# Holiday FO



## aroma (Jul 22, 2012)

I am not big on holiday fragrances at all. I have tried really hard to change this but some fo that I have soaped have
literally made me throw up :evil:  :evil: With that being said I have to come up with 2 fo from Peaks for Halloween and
I just cant decide. So would some of you tell me what your fravorite holiday fo is and maybe that will help me. Any
suggestions would be greatly appreciated!


----------



## Genny (Jul 23, 2012)

Are you looking for just Halloween-is fo's or Christmas kind, too?  Also, what are you using them in?


----------



## aroma (Jul 23, 2012)

Just for Halloween. I am making soap and melts.


----------



## Genny (Jul 23, 2012)

From Natures Garden Candles, for Halloween I like:
Apples & Oak
Acorn Harvest
Pleasingly Pumpkin
Pumpkin Butter

They actually have a "Halloween Scents" section
http://www.naturesgardencandles.com/can ... cents.html

Brambleberry also has a Fall Fragrance sampler
http://www.brambleberry.com/Fall-Fragra ... P3341.aspx
I love their Sandalwood Vanilla & Pumpkin Spice



What kind of scents do you usually like?  Earthy? Floral? Sweet? Spicy?

I'm a fan of lighter scents & usually not the sweet, fruity candy type kind. Not a fan of the perfume-ish kind either.


----------



## honor435 (Jul 23, 2012)

peak, my fav!  amish harvest is very good autumn scent,  cran apple marmalade is good ,peppermint for Christmas, or spiced cranberry or mulberry or spruce christmas, and questions anout peak ask me, I adore them.


----------



## aroma (Jul 24, 2012)

Thanks so much for the responses. I like sweet and spicy lol. Its just some of the holiday scents are just too strong for me.
I will decide from the list you have provided. Thanks again 

And Honor I have used Amish Harvest in tarts and I liked it. Have you tried it in soap? I think I read where it discolors and traces pretty fast.


----------



## Moonblossom (Jul 27, 2012)

Pumpkin Spice from BB is great.


----------



## Pamela (Jul 27, 2012)

honor435 said:
			
		

> peak, my fav!  amish harvest is very good autumn scent,  cran apple marmalade is good ,peppermint for Christmas, or spiced cranberry or mulberry or spruce christmas, and questions anout peak ask me, I adore them.


I'm looking for some Christmas scents....any recommendations for CP, would rather use something that didn't turn brown.  I love the spice scents but don't want a brown bar, would like to do some fun colors.


----------



## Hazel (Jul 28, 2012)

I second Peak's for FOs.

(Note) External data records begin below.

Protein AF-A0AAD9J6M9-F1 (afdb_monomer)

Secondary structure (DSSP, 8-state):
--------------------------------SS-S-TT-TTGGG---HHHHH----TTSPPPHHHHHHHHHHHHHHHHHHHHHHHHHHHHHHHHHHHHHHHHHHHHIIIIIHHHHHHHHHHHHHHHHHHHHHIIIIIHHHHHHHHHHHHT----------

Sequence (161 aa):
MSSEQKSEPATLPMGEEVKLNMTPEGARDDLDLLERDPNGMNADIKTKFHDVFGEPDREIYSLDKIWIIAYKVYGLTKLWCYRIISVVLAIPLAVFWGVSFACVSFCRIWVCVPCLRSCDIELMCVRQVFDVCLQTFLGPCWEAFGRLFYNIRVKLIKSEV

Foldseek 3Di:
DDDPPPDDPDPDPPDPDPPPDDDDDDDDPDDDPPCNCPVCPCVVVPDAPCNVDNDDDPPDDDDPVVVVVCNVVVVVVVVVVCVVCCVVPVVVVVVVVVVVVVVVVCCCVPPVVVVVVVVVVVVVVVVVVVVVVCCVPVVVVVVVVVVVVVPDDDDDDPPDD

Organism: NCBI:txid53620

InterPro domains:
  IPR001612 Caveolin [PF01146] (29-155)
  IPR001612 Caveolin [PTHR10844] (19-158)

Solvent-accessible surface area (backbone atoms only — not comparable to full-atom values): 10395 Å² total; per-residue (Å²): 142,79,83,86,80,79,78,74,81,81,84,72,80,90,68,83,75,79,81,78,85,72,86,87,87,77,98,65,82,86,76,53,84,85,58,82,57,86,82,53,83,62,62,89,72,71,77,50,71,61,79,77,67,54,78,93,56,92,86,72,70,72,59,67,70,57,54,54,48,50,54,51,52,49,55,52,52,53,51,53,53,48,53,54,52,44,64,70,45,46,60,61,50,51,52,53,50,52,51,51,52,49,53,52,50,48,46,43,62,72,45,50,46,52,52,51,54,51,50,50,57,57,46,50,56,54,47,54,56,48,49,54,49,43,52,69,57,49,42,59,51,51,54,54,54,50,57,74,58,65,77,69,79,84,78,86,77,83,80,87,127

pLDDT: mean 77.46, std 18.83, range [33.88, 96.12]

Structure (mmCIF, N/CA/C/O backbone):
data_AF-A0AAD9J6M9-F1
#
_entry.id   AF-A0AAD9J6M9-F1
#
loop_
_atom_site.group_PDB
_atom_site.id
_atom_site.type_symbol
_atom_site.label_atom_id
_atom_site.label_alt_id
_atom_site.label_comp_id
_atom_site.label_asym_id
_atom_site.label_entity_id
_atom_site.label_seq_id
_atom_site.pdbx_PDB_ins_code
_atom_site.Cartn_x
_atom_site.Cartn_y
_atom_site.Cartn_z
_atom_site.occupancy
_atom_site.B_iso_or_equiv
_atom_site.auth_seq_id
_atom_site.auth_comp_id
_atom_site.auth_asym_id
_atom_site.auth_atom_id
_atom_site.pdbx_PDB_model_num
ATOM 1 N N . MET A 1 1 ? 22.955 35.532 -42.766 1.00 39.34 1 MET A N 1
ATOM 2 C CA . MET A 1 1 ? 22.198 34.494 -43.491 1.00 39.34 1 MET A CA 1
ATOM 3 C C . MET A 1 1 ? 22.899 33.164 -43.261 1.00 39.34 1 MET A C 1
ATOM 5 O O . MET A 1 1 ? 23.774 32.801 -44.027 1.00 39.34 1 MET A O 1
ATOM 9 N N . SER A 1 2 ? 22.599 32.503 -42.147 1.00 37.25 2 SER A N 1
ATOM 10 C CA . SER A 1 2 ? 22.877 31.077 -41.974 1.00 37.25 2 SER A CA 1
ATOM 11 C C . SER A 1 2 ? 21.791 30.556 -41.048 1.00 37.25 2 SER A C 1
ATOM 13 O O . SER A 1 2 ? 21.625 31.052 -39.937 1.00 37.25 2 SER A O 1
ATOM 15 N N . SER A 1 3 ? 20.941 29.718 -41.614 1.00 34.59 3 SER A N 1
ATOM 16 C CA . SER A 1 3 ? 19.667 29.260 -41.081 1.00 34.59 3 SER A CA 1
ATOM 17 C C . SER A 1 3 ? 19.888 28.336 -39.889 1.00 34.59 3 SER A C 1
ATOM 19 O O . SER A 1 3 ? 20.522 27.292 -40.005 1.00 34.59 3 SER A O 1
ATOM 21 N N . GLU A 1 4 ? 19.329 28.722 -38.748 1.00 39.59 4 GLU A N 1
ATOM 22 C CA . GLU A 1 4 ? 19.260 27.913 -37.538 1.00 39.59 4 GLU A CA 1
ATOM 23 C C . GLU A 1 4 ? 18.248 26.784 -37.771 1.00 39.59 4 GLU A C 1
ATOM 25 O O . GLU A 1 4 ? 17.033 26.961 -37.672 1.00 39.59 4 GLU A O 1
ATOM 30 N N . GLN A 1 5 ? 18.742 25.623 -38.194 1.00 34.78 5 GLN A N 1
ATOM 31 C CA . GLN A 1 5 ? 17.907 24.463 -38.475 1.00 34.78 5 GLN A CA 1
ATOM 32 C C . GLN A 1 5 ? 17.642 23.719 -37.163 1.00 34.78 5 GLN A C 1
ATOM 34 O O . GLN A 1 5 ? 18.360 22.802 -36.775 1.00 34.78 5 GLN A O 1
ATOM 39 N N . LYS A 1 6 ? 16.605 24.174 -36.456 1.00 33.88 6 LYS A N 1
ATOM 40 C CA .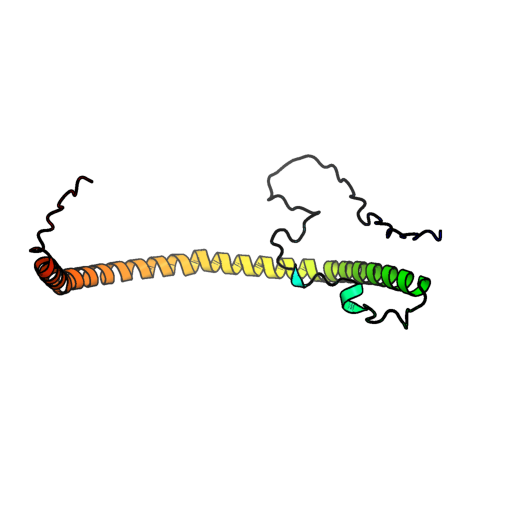 LYS A 1 6 ? 16.033 23.523 -35.277 1.00 33.88 6 LYS A CA 1
ATOM 41 C C . LYS A 1 6 ? 15.489 22.149 -35.683 1.00 33.88 6 LYS A C 1
ATOM 43 O O . LYS A 1 6 ? 14.418 22.055 -36.276 1.00 33.88 6 LYS A O 1
ATOM 48 N N . SER A 1 7 ? 16.235 21.085 -35.401 1.00 38.72 7 SER A N 1
ATOM 49 C CA . SER A 1 7 ? 15.749 19.713 -35.528 1.00 38.72 7 SER A CA 1
ATOM 50 C C . SER A 1 7 ? 14.816 19.414 -34.356 1.00 38.72 7 SER A C 1
ATOM 52 O O . SER A 1 7 ? 15.237 19.132 -33.236 1.00 38.72 7 SER A O 1
ATOM 54 N N . GLU A 1 8 ? 13.517 19.533 -34.610 1.00 36.91 8 GLU A N 1
ATOM 55 C CA . GLU A 1 8 ? 12.484 19.046 -33.701 1.00 36.91 8 GLU A CA 1
ATOM 56 C C . GLU A 1 8 ? 12.668 17.533 -33.482 1.00 36.91 8 GLU A C 1
ATOM 58 O O . GLU A 1 8 ? 12.747 16.779 -34.460 1.00 36.91 8 GLU A O 1
ATOM 63 N N . PRO A 1 9 ? 12.771 17.055 -32.228 1.00 38.12 9 PRO A N 1
ATOM 64 C CA . PRO A 1 9 ? 12.841 15.629 -31.971 1.00 38.12 9 PRO A CA 1
ATOM 65 C C . PRO A 1 9 ? 11.501 15.001 -32.354 1.00 38.12 9 PRO A C 1
ATOM 67 O O . PRO A 1 9 ? 10.450 15.383 -31.846 1.00 38.12 9 PRO A O 1
ATOM 70 N N . ALA A 1 10 ? 11.554 14.031 -33.267 1.00 40.94 10 ALA A N 1
ATOM 71 C CA . ALA A 1 10 ? 10.405 13.248 -33.685 1.00 40.94 10 ALA A CA 1
ATOM 72 C C . ALA A 1 10 ? 9.774 12.552 -32.471 1.00 40.94 10 ALA A C 1
ATOM 74 O O . ALA A 1 10 ? 10.279 11.542 -31.974 1.00 40.94 10 ALA A O 1
ATOM 75 N N . THR A 1 11 ? 8.653 13.093 -32.005 1.00 41.62 11 THR A N 1
ATOM 76 C CA . THR A 1 11 ? 7.750 12.429 -31.071 1.00 41.62 11 THR A CA 1
ATOM 77 C C . THR A 1 11 ? 7.121 11.254 -31.812 1.00 41.62 11 THR A C 1
ATOM 79 O O . THR A 1 11 ? 6.139 11.411 -32.532 1.00 41.62 11 THR A O 1
ATOM 82 N N . LEU A 1 12 ? 7.726 10.071 -31.707 1.00 39.91 12 LEU A N 1
ATOM 83 C CA . LEU A 1 12 ? 7.103 8.849 -32.200 1.00 39.91 12 LEU A CA 1
ATOM 84 C C . LEU A 1 12 ? 6.112 8.343 -31.142 1.00 39.91 12 LEU A C 1
ATOM 86 O O . LEU A 1 12 ? 6.515 8.144 -29.991 1.00 39.91 12 LEU A O 1
ATOM 90 N N . PRO A 1 13 ? 4.837 8.123 -31.506 1.00 35.22 13 PRO A N 1
ATOM 91 C CA . PRO A 1 13 ? 3.833 7.593 -30.600 1.00 35.22 13 PRO A CA 1
ATOM 92 C C . PRO A 1 13 ? 4.141 6.115 -30.341 1.00 35.22 13 PRO A C 1
ATOM 94 O O . PRO A 1 13 ? 3.721 5.226 -31.073 1.00 35.22 13 PRO A O 1
ATOM 97 N N . MET A 1 14 ? 4.917 5.834 -29.295 1.00 41.88 14 MET A N 1
ATOM 98 C CA . MET A 1 14 ? 5.033 4.484 -28.741 1.00 41.88 14 MET A CA 1
ATOM 99 C C . MET A 1 14 ? 3.796 4.208 -27.892 1.00 41.88 14 MET A C 1
ATOM 101 O O . MET A 1 14 ? 3.817 4.313 -26.669 1.00 41.88 14 MET A O 1
ATOM 105 N N . GLY A 1 15 ? 2.701 3.906 -28.575 1.00 48.94 15 GLY A N 1
ATOM 106 C CA . GLY A 1 15 ? 1.404 3.666 -27.966 1.00 48.94 15 GLY A CA 1
ATOM 107 C C . GLY A 1 15 ? 0.348 3.490 -29.039 1.00 48.94 15 GLY A C 1
ATOM 108 O O . GLY A 1 15 ? -0.598 4.263 -29.098 1.00 48.94 15 GLY A O 1
ATOM 109 N N . GLU A 1 16 ? 0.527 2.510 -29.924 1.00 35.44 16 GLU A N 1
ATOM 110 C CA . GLU A 1 16 ? -0.616 2.011 -30.679 1.00 35.44 16 GLU A CA 1
ATOM 111 C C . GLU A 1 16 ? -1.530 1.301 -29.675 1.00 35.44 16 GLU A C 1
ATOM 113 O O . GLU A 1 16 ? -1.231 0.212 -29.178 1.00 35.44 16 GLU A O 1
ATOM 118 N N . GLU A 1 17 ? -2.596 1.999 -29.289 1.00 42.41 17 GLU A N 1
ATOM 119 C CA . GLU A 1 17 ? -3.685 1.444 -28.504 1.00 42.41 17 GLU A CA 1
ATOM 120 C C . GLU A 1 17 ? -4.331 0.310 -29.298 1.00 42.41 17 GLU A C 1
ATOM 122 O O . GLU A 1 17 ? -4.988 0.528 -30.318 1.00 42.41 17 GLU A O 1
ATOM 127 N N . VAL A 1 18 ? -4.195 -0.921 -28.807 1.00 42.53 18 VAL A N 1
ATOM 128 C CA . VAL A 1 18 ? -5.095 -1.995 -29.217 1.00 42.53 18 VAL A CA 1
ATOM 129 C C . VAL A 1 18 ? -6.468 -1.655 -28.635 1.00 42.53 18 VAL A C 1
ATOM 131 O O . VAL A 1 18 ? -6.744 -1.941 -27.471 1.00 42.53 18 VAL A O 1
ATOM 134 N N . LYS A 1 19 ? -7.332 -1.022 -29.440 1.00 37.91 19 LYS A N 1
ATOM 135 C CA . LYS A 1 19 ? -8.756 -0.851 -29.122 1.00 37.91 19 LYS A CA 1
ATOM 136 C C . LYS A 1 19 ? -9.445 -2.213 -29.131 1.00 37.91 19 LYS A C 1
ATOM 138 O O . LYS A 1 19 ? -9.992 -2.652 -30.141 1.00 37.91 19 LYS A O 1
ATOM 143 N N . LEU A 1 20 ? -9.414 -2.892 -27.989 1.00 43.16 20 LEU A N 1
ATOM 144 C CA . LEU A 1 20 ? -10.303 -4.012 -27.704 1.00 43.16 20 LEU A CA 1
ATOM 145 C C . LEU A 1 20 ? -11.694 -3.446 -27.412 1.00 43.16 20 LEU A C 1
ATOM 147 O O . LEU A 1 20 ? -12.047 -3.149 -26.276 1.00 43.16 20 LEU A O 1
ATOM 151 N N . ASN A 1 21 ? -12.481 -3.273 -28.472 1.00 43.06 21 ASN A N 1
ATOM 152 C CA . ASN A 1 21 ? -13.909 -3.024 -28.349 1.00 43.06 21 ASN A CA 1
ATOM 153 C C . ASN A 1 21 ? -14.570 -4.302 -27.821 1.00 43.06 21 ASN A C 1
ATOM 155 O O . ASN A 1 21 ? -14.833 -5.223 -28.594 1.00 43.06 21 ASN A O 1
ATOM 159 N N . MET A 1 22 ? -14.863 -4.355 -26.524 1.00 45.66 22 MET A N 1
ATOM 160 C CA . MET A 1 22 ? -15.821 -5.322 -25.999 1.00 45.66 22 MET A CA 1
ATOM 161 C C . MET A 1 22 ? -16.803 -4.616 -25.068 1.00 45.66 22 MET A C 1
ATOM 163 O O . MET A 1 22 ? -16.492 -4.250 -23.940 1.00 45.66 22 MET A O 1
ATOM 167 N N . THR A 1 23 ? -17.981 -4.354 -25.624 1.00 40.50 23 THR A N 1
ATOM 168 C CA . THR A 1 23 ? -19.172 -3.804 -24.972 1.00 40.50 23 THR A CA 1
ATOM 169 C C . THR A 1 23 ? -19.925 -4.905 -24.197 1.00 40.50 23 THR A C 1
ATOM 171 O O . THR A 1 23 ? -19.619 -6.086 -24.357 1.00 40.50 23 THR A O 1
ATOM 174 N N . PRO A 1 24 ? -20.909 -4.558 -23.352 1.00 59.41 24 PRO A N 1
ATOM 175 C CA . PRO A 1 24 ? -20.744 -4.442 -21.909 1.00 59.41 24 PRO A CA 1
ATOM 176 C C . PRO A 1 24 ? -21.567 -5.504 -21.167 1.00 59.41 24 PRO A C 1
ATOM 178 O O . PRO A 1 24 ? -22.702 -5.735 -21.549 1.00 59.41 24 PRO A O 1
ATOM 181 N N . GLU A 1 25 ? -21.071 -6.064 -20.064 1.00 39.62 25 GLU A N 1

I like Spruceberry and Cranberry Citrus for Christmas scents but they're actually nice fragrances for year round. Both have held up very well for over 10 months with very little fading (if any). I used both at .7 oz ppo. However, the Cranberry Citrus is such a light scent that I'd recommend to use it at a higher percentage if you like stronger fragrances.


----------



## kharmon320 (Jul 28, 2012)

I just recently soaped a mixture of Peak's Sweet Pumpkin Spice and NDA's Pumpkin Patch (2:1 ratio).  However, I knew it would probably darken up, so I planned my colors accordingly.  My husband really, really likes this scent.  







Very happy with the scent and the results.

I also soaped Peak's Spiced Cranberry, easy to soap and my co-workers just swoon over it. 

ETA:  Peak's Spruce Christmas tree is fabulous by itself or in a blend (w/ winter wonderland or Home for the HOlidays??not sure that's the name).  Spruce Christmas Tree smells very similar to BB's Santa's Spruce, but BB's is a little sweeter.


----------



## Hazel (Jul 28, 2012)

Those look beautiful! The colors are perfect for an Autumn soap and the swirls across the tops look like leaves. Since you used these colors, does this mean these FOs don't turn brown? I've only used one pumpkin spice FO and it turned dark brown.


----------



## kharmon320 (Aug 4, 2012)

Hazel, unfortunately it does discolor.  The base is the discolored brown from the FO.  I separated out some batter (unscented) for my orange and yellow.  It's definitely discolored!  Hope it doesn't give me yellow suds.  

Peak's Spiced Cranberry might discolor just the tiniest bit.  I don't think Spruce Christmas Tree discolors at all.


----------



## Hazel (Aug 4, 2012)

Shucks! I got all excited at the idea of a non-discoloring pumpkin.   

I'd love to try a pumpkin and cream with brown and white swirls. I tried a brown and white swirl before using half of a batch scented with vanilla and half unscented for the white. It gradually all turned brown.


----------